What is needed is the run of lines from the one with "ATOM 208 O O" through the close of the data, set down exactly.

========================================================================

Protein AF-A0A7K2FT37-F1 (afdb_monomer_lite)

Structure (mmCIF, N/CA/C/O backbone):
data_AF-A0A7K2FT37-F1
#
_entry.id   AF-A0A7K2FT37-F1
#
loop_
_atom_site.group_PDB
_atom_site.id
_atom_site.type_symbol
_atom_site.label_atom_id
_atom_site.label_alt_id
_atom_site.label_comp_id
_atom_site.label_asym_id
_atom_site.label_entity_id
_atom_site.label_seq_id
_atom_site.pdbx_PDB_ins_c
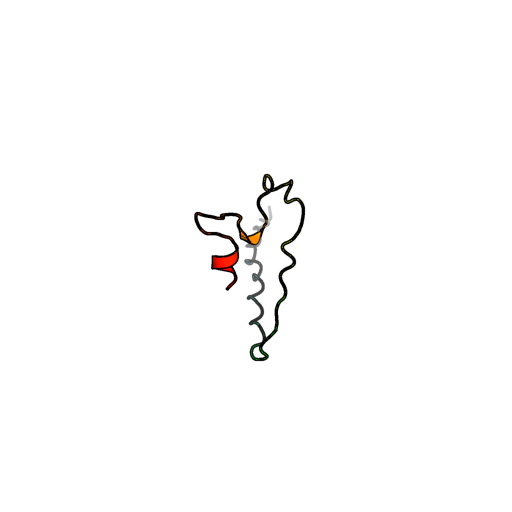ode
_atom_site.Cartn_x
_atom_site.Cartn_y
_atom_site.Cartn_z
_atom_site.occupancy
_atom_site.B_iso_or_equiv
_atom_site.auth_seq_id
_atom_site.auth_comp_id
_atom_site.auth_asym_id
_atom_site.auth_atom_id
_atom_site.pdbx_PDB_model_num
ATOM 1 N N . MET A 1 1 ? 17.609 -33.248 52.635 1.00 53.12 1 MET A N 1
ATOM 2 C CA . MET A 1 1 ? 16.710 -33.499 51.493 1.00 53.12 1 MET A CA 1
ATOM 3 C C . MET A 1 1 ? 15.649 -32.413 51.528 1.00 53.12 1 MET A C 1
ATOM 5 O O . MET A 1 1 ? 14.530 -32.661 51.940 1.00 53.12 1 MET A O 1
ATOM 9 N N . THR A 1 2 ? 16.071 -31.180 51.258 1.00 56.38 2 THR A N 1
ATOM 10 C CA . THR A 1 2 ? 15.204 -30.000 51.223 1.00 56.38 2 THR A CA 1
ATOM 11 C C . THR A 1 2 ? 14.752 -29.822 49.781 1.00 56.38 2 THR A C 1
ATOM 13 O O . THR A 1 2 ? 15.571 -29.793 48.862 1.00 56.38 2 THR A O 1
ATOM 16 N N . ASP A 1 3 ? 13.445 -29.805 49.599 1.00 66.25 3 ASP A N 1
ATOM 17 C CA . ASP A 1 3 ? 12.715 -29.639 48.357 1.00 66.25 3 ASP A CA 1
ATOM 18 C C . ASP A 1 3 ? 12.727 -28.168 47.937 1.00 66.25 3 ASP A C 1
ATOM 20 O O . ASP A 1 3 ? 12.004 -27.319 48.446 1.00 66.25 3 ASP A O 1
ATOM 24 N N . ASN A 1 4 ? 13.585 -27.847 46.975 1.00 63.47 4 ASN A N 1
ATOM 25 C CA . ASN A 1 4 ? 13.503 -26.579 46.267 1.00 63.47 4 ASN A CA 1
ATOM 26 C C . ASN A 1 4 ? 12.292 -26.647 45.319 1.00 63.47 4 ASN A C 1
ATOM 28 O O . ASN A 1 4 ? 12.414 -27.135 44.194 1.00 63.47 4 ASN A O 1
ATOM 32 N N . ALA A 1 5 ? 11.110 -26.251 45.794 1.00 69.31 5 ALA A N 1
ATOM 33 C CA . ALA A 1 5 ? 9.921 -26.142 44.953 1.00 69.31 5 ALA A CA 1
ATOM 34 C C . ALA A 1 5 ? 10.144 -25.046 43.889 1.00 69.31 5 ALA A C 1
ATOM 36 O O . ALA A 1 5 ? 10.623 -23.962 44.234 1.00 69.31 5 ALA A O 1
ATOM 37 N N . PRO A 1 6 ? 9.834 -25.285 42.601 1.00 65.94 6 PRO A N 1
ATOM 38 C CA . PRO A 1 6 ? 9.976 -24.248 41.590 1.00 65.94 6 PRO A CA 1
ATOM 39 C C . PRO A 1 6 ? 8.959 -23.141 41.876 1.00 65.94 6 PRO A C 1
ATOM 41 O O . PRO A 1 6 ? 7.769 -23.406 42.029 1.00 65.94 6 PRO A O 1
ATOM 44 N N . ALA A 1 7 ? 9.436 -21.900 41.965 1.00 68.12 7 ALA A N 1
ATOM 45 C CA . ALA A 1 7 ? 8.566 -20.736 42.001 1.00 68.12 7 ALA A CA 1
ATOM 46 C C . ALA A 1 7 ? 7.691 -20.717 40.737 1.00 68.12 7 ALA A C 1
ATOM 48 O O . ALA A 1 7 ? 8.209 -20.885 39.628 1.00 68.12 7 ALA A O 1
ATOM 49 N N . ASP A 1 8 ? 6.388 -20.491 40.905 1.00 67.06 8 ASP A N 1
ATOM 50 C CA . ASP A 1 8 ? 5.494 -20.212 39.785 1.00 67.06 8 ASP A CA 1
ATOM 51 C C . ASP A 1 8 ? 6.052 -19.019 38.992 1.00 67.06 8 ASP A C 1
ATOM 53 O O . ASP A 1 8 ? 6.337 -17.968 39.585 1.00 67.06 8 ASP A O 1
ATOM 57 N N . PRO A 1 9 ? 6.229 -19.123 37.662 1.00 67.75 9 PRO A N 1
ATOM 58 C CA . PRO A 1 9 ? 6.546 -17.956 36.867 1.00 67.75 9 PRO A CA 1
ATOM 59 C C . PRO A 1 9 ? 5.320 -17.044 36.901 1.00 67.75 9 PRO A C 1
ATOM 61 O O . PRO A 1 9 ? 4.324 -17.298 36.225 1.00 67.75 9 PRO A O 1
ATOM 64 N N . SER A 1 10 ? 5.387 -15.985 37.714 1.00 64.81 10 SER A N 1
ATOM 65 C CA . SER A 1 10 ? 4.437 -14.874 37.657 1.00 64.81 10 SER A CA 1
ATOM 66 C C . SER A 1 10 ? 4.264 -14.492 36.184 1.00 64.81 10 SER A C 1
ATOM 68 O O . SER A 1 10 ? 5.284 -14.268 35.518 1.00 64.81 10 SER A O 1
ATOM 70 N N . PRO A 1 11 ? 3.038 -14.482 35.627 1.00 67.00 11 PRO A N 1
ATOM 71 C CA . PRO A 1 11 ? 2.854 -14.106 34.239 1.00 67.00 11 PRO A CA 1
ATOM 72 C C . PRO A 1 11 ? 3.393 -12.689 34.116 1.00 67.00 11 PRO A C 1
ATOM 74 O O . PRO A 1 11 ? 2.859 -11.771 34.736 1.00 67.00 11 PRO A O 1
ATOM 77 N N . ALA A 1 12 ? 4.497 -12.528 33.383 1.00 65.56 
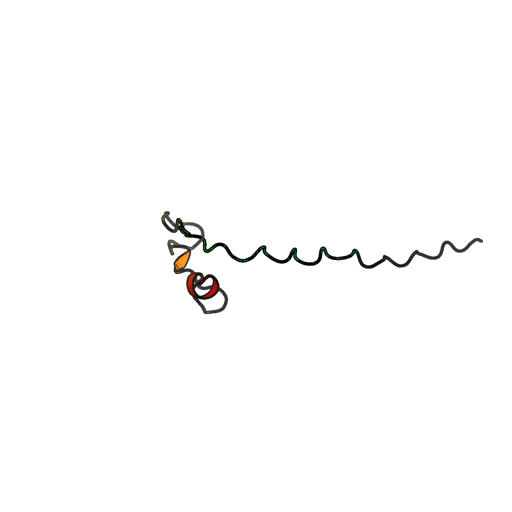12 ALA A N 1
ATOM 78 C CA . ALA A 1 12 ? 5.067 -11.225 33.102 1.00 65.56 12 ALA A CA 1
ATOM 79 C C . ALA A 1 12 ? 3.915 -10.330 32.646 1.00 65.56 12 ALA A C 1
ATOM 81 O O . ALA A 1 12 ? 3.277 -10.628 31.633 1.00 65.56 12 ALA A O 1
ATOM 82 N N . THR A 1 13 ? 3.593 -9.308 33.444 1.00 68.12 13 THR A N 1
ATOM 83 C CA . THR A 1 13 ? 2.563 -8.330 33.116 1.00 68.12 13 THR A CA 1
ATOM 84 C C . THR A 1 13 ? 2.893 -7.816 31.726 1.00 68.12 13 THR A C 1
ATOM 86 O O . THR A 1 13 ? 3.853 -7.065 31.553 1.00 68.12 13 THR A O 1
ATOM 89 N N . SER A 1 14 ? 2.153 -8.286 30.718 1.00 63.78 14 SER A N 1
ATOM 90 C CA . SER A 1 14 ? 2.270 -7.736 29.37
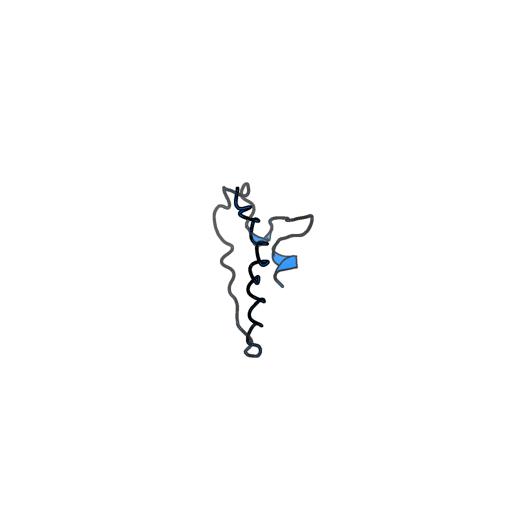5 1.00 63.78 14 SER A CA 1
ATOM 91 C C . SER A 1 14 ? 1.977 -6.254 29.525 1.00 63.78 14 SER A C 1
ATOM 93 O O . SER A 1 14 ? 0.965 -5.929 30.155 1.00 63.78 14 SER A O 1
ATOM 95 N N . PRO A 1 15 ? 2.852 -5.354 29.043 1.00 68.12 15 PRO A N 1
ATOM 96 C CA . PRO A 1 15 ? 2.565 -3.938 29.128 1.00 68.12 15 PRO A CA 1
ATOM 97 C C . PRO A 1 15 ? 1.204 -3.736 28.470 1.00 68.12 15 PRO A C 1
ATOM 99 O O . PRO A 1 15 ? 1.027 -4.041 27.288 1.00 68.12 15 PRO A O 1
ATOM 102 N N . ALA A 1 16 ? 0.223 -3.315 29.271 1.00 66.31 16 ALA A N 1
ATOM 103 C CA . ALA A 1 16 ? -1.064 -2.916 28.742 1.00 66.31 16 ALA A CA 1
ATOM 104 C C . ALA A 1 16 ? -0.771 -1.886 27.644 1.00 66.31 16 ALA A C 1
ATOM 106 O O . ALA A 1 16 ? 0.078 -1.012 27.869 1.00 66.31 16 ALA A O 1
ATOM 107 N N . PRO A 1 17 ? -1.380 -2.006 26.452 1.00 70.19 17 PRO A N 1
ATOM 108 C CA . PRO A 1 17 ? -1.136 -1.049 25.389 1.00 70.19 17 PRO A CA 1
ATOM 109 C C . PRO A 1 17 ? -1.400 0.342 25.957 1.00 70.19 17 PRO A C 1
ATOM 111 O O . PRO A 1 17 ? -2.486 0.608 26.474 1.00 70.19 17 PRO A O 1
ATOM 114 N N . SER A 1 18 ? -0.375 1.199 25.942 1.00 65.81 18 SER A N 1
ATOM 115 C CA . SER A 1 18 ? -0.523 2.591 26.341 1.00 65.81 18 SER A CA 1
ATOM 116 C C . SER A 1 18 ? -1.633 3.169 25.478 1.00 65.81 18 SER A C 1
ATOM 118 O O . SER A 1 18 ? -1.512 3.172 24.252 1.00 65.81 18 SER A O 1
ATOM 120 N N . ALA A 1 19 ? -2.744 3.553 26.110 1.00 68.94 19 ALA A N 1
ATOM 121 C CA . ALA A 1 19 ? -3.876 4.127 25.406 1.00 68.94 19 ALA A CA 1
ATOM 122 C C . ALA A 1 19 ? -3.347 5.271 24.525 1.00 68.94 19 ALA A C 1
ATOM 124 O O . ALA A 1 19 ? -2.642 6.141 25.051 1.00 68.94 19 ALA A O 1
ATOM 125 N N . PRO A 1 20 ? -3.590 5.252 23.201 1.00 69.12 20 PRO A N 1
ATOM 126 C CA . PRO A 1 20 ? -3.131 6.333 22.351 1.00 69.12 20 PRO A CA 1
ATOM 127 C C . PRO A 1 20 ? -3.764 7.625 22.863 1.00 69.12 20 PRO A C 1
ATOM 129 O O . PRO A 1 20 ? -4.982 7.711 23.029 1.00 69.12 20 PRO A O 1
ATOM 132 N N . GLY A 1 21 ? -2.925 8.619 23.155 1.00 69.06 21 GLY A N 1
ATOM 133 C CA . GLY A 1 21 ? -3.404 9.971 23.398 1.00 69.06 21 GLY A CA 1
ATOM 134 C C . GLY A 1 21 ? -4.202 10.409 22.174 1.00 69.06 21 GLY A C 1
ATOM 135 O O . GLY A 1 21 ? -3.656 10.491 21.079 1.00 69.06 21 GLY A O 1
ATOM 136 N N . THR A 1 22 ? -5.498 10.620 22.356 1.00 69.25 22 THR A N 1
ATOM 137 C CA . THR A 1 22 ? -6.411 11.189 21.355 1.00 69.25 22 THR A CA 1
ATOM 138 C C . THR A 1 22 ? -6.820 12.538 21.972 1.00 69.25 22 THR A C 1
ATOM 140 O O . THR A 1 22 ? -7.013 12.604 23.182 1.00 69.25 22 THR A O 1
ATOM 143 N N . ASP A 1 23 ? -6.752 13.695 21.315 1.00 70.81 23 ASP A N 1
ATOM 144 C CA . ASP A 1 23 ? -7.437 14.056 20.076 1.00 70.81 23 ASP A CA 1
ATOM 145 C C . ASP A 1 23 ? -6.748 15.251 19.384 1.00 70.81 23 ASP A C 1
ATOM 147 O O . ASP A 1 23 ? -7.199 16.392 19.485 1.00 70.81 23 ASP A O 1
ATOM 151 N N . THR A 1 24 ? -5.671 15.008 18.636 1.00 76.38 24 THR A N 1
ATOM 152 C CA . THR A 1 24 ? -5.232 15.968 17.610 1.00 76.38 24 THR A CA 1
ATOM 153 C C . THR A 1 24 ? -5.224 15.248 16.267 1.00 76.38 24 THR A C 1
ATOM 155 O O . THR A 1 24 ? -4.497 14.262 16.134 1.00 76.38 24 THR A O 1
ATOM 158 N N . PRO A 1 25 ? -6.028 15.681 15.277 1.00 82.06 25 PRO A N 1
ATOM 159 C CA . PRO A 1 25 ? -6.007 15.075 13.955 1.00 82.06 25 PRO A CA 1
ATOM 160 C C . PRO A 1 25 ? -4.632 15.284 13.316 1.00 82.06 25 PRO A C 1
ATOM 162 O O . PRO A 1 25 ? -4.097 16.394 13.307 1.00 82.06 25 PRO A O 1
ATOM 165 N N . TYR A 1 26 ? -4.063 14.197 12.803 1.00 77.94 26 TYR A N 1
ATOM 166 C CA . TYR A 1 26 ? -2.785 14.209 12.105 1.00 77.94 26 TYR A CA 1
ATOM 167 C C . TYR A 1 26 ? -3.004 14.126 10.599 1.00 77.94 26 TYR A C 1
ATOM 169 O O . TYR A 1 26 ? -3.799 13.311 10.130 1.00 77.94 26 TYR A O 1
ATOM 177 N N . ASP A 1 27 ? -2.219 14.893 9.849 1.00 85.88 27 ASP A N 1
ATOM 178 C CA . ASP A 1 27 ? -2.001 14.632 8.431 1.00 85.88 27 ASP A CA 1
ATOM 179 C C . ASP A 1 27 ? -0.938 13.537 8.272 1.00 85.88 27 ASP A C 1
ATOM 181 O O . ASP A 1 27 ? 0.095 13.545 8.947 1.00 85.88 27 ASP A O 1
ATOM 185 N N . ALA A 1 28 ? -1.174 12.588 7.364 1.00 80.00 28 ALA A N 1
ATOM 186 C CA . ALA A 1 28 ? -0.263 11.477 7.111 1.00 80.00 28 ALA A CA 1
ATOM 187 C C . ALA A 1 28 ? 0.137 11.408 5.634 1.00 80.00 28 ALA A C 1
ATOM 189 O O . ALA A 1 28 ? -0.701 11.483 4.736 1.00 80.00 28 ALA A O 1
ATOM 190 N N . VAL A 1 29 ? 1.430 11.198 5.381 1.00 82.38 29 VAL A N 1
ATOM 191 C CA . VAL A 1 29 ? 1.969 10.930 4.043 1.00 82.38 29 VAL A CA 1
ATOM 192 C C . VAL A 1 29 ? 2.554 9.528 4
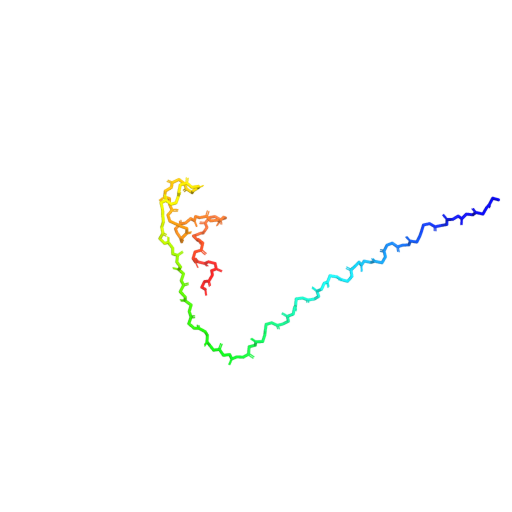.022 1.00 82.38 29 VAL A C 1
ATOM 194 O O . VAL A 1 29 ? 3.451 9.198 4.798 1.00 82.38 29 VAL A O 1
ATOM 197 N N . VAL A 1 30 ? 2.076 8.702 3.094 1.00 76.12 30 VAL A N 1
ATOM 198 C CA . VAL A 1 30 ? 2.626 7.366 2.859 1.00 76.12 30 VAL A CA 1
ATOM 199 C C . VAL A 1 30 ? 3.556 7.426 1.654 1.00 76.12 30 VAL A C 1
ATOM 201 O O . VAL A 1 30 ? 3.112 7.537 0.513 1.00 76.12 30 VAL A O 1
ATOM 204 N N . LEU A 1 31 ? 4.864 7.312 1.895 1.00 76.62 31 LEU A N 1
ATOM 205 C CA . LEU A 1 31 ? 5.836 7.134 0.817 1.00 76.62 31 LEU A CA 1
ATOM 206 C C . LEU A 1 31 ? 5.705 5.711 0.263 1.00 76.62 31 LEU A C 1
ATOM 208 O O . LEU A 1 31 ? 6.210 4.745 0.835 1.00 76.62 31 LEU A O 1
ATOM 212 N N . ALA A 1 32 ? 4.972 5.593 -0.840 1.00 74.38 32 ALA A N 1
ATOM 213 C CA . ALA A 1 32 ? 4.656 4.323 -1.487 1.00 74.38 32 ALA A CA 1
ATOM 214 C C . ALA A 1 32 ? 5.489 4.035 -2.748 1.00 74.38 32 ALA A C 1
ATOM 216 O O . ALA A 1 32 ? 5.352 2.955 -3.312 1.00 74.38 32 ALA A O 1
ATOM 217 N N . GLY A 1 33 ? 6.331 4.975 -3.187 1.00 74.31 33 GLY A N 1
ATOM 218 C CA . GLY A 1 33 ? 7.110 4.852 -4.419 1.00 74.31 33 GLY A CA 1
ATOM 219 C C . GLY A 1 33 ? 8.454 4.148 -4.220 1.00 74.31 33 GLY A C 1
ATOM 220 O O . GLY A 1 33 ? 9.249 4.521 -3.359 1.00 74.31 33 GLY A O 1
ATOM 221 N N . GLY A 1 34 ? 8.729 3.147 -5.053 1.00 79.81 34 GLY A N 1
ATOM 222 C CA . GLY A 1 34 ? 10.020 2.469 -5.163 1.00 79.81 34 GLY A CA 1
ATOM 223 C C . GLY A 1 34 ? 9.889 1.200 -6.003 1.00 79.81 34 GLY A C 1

========================================================================

EXERCISE ANSWER —
ATOM 208 O O . LEU A 1 31 ? 6.210 4.745 0.835 1.00 76.62 31 LEU A O 1
ATOM 212 N N . ALA A 1 32 ? 4.972 5.593 -0.840 1.00 74.38 32 ALA A N 1
ATOM 213 C CA . ALA A 1 32 ? 4.656 4.323 -1.487 1.00 74.38 32 ALA A CA 1
ATOM 214 C C . ALA A 1 32 ? 5.489 4.035 -2.748 1.00 74.38 32 ALA A C 1
ATOM 216 O O . ALA A 1 32 ? 5.352 2.955 -3.312 1.00 74.38 32 ALA A O 1
ATOM 217 N N . GLY A 1 33 ? 6.331 4.975 -3.187 1.00 74.31 33 GLY A N 1
ATOM 218 C CA . GLY A 1 33 ? 7.110 4.852 -4.419 1.00 74.31 33 GLY A CA 1
ATOM 219 C C . GLY A 1 33 ? 8.454 4.148 -4.220 1.00 74.31 33 GLY A C 1
ATOM 220 O O . GLY A 1 33 ? 9.249 4.521 -3.359 1.00 74.31 33 GLY A O 1
ATOM 221 N N . GLY A 1 34 ? 8.729 3.147 -5.053 1.00 79.81 34 GLY A N 1
ATOM 222 C CA . GLY A 1 34 ? 10.020 2.469 -5.163 1.00 79.81 34 GLY A CA 1
ATOM 223 C C . GLY A 1 34 ? 9.889 1.200 -6.003 1.00 79.81 34 GLY A C 1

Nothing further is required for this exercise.